Diane Author Profile Page:

Weeden--I do agree with you that many military efforts have little to do with our country's defense. However, I also believe that anybody who gives years of his or her life to military service should receive the benefits promised when the service ends. My husband is a Vietnam War-era vet. He was a medic who took care of wounded soldiers in Holland and Germany. He now gets services from the VA in Wichita,and for the most part the service is above average. We now have to pay a co-pay because the VA now does means testing for those who use it. Even so we don't pay a great deal out of pocket. That's as it should be. Those of you who served should get what's due you. It's wrong when the government goes back on its promises to citizen soldiers.

Angelo Lopez Author Profile Page:

Thanks Weeden for your service to this country. In this era of austerity and budget cuts, I'm guessing that a lot of government promises are going to be broken.

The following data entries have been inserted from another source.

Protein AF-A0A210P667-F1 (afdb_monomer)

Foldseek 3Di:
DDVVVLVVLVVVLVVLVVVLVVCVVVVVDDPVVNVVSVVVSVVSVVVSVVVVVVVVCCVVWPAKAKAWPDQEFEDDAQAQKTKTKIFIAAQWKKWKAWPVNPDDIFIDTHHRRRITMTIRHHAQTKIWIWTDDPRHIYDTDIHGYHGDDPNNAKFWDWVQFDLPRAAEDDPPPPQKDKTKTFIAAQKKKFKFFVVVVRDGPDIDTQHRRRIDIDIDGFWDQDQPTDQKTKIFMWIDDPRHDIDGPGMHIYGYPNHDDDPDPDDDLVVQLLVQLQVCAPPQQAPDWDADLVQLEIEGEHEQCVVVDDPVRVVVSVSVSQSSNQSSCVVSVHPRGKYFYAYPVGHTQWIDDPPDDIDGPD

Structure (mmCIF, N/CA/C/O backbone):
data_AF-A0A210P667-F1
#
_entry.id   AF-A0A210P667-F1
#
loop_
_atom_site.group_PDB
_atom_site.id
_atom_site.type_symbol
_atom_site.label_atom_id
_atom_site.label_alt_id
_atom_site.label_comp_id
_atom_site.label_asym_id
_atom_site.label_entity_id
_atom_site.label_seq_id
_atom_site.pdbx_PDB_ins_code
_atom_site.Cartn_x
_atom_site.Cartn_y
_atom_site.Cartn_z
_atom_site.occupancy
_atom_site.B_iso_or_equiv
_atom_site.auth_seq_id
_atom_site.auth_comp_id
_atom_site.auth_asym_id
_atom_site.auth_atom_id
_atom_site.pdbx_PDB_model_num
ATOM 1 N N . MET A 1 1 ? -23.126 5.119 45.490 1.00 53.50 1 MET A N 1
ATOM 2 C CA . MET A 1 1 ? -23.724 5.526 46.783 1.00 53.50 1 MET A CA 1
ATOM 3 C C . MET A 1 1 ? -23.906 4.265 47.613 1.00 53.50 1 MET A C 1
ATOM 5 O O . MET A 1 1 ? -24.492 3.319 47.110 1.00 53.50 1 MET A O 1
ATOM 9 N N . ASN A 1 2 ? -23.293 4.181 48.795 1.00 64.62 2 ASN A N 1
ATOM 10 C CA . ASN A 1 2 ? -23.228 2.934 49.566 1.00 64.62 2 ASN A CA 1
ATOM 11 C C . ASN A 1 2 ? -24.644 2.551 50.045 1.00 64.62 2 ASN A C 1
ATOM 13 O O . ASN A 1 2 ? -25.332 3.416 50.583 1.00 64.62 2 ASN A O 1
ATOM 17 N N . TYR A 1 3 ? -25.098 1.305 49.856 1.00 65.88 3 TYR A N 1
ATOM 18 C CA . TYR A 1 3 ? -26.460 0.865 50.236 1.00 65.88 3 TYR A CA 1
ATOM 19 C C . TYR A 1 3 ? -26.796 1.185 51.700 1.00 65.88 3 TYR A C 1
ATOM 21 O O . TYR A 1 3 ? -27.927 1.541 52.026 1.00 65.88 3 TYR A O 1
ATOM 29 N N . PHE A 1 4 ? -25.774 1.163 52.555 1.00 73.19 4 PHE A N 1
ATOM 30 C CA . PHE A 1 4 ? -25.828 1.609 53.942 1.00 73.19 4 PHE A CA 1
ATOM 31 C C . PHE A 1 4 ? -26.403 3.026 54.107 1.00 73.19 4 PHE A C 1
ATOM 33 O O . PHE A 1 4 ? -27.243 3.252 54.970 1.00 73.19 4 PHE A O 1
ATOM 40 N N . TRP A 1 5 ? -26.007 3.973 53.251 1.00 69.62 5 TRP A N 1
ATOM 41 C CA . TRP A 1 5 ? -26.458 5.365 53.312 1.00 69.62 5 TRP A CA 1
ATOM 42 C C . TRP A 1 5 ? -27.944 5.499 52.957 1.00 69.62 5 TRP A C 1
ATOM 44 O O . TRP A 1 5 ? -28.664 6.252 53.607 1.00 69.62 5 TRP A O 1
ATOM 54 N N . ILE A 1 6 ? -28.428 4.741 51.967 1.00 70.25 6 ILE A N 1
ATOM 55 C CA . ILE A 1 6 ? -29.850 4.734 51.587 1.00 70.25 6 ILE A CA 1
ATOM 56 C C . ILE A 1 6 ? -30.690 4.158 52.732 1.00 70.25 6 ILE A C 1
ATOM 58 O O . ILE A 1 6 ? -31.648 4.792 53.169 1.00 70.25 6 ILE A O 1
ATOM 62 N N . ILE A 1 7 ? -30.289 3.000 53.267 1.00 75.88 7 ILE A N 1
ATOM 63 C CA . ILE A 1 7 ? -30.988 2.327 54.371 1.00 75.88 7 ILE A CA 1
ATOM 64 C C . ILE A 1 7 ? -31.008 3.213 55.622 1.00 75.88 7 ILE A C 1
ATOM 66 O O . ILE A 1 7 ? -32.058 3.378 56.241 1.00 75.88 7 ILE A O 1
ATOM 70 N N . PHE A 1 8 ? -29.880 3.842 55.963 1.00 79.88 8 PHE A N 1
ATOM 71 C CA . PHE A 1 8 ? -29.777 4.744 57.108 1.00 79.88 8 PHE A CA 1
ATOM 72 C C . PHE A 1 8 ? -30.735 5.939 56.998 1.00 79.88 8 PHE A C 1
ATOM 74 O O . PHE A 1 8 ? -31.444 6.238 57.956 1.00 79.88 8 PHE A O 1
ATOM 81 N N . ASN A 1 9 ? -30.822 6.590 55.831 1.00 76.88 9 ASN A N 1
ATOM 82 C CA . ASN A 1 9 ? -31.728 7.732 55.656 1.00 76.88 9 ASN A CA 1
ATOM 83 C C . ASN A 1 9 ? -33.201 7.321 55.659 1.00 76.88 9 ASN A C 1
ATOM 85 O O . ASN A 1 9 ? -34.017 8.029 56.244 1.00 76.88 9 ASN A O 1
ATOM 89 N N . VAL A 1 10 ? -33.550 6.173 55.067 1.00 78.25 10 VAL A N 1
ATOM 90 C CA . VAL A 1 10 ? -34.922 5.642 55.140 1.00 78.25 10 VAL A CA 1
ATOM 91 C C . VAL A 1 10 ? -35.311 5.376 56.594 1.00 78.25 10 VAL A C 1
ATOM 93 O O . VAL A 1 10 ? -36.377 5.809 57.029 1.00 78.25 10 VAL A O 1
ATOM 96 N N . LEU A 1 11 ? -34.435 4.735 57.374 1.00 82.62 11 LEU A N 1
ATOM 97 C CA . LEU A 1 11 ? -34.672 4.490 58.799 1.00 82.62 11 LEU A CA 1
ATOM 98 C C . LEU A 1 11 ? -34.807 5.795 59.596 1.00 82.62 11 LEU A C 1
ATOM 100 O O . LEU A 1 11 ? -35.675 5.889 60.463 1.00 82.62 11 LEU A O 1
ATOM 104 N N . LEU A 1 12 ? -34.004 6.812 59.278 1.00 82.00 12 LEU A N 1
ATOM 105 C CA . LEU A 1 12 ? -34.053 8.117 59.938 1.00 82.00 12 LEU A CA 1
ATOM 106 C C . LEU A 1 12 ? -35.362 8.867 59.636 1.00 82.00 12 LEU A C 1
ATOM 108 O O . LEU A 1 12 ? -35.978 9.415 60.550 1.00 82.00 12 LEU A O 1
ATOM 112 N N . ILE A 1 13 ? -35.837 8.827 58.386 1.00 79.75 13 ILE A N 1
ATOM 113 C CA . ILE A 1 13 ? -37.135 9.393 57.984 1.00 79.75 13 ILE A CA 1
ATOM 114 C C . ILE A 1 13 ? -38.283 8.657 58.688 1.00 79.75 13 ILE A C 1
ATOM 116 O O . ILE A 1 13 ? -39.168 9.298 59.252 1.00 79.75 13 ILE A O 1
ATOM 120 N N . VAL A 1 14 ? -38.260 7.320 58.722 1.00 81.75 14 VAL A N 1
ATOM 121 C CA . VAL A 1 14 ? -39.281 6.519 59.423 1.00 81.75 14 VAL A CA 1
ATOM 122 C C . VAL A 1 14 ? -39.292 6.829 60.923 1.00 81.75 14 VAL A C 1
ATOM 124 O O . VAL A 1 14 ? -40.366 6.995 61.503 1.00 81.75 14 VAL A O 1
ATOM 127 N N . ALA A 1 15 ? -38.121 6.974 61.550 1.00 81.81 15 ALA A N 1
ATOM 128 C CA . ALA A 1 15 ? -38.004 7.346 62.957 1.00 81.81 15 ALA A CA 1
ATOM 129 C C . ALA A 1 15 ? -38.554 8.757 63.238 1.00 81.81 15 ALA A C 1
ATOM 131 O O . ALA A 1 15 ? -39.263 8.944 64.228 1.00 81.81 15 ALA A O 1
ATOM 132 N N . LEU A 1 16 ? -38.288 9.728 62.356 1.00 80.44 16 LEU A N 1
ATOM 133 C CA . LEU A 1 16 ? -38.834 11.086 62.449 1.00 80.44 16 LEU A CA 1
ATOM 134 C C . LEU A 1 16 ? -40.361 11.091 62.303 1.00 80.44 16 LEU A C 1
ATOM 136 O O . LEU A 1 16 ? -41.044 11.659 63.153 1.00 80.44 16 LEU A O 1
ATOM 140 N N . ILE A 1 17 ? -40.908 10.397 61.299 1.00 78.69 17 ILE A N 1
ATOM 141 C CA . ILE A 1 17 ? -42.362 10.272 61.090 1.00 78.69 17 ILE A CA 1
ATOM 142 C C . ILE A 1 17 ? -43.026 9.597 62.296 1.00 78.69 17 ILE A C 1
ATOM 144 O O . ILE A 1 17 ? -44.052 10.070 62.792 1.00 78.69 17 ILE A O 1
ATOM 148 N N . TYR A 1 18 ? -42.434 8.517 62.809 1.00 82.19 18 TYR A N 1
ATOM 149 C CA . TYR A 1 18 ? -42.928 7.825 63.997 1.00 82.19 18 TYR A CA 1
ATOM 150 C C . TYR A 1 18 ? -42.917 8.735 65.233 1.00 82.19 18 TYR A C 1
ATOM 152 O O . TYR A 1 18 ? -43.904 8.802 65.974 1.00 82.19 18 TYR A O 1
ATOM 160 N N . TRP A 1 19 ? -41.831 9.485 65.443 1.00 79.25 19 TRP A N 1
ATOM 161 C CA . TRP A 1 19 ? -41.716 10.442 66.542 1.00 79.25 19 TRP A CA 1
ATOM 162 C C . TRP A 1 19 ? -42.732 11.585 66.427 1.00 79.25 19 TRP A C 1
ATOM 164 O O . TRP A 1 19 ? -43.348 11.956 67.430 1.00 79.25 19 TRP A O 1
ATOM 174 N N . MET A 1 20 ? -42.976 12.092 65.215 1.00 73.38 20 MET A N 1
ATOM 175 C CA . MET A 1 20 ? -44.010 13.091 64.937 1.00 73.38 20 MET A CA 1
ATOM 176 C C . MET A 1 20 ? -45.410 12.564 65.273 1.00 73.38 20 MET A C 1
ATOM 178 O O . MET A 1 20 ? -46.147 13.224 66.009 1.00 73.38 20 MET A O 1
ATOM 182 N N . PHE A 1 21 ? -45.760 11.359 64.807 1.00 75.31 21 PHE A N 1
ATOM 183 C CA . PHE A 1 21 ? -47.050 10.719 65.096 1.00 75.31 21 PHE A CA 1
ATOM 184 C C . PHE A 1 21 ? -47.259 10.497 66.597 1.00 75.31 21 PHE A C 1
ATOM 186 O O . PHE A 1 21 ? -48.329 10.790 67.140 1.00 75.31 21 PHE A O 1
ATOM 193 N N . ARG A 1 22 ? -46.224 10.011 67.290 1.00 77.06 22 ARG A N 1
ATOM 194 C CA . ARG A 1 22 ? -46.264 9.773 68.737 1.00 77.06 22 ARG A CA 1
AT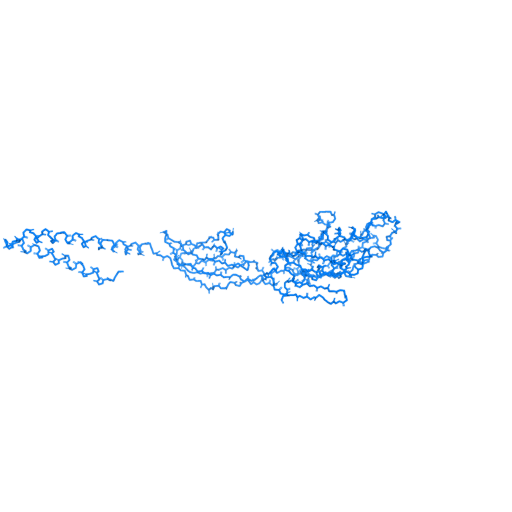OM 195 C C . ARG A 1 22 ? -46.409 11.079 69.523 1.00 77.06 22 ARG A C 1
ATOM 197 O O . ARG A 1 22 ? -47.236 11.154 70.433 1.00 77.06 22 ARG A O 1
ATOM 204 N N . SER A 1 23 ? -45.648 12.109 69.157 1.00 69.81 23 SER A N 1
ATOM 205 C CA . SER A 1 23 ? -45.685 13.427 69.802 1.00 69.81 23 SER A CA 1
ATOM 206 C C . SER A 1 23 ? -47.034 14.117 69.608 1.00 69.81 23 SER A C 1
ATOM 208 O O . SER A 1 23 ? -47.605 14.617 70.578 1.00 69.81 23 SER A O 1
ATOM 210 N N . TYR A 1 24 ? -47.594 14.059 68.397 1.00 69.31 24 TYR A N 1
ATOM 211 C CA . TYR A 1 24 ? -48.928 14.575 68.085 1.00 69.31 24 TYR A CA 1
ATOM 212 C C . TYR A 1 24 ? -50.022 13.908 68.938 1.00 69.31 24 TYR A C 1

John Christiansen Author Profile Page:

I spent 23+ years in the Air Force and retired as a Master Sergeant, Personnel Superintendent and went everywhere they assigned me to. From the recruiter's office and all thru those years, we were promised free medical care for the rest of our lives, and was one reason why military pay was so low. My first two years of service my pitiful pay was $78-a-month. We heard these empty promises by the Government every month at mandatory Commanders Call. Now the Government is breaching their contract with us, and is grounds for a class-action lawsuit. Even when you reach Social Security age, under Medicare Part-B, the Government monthly steals almost $100 from your Social Security check. No one has faith in the credibility of the Federal Government; especially with this imposter, who calls himself our President.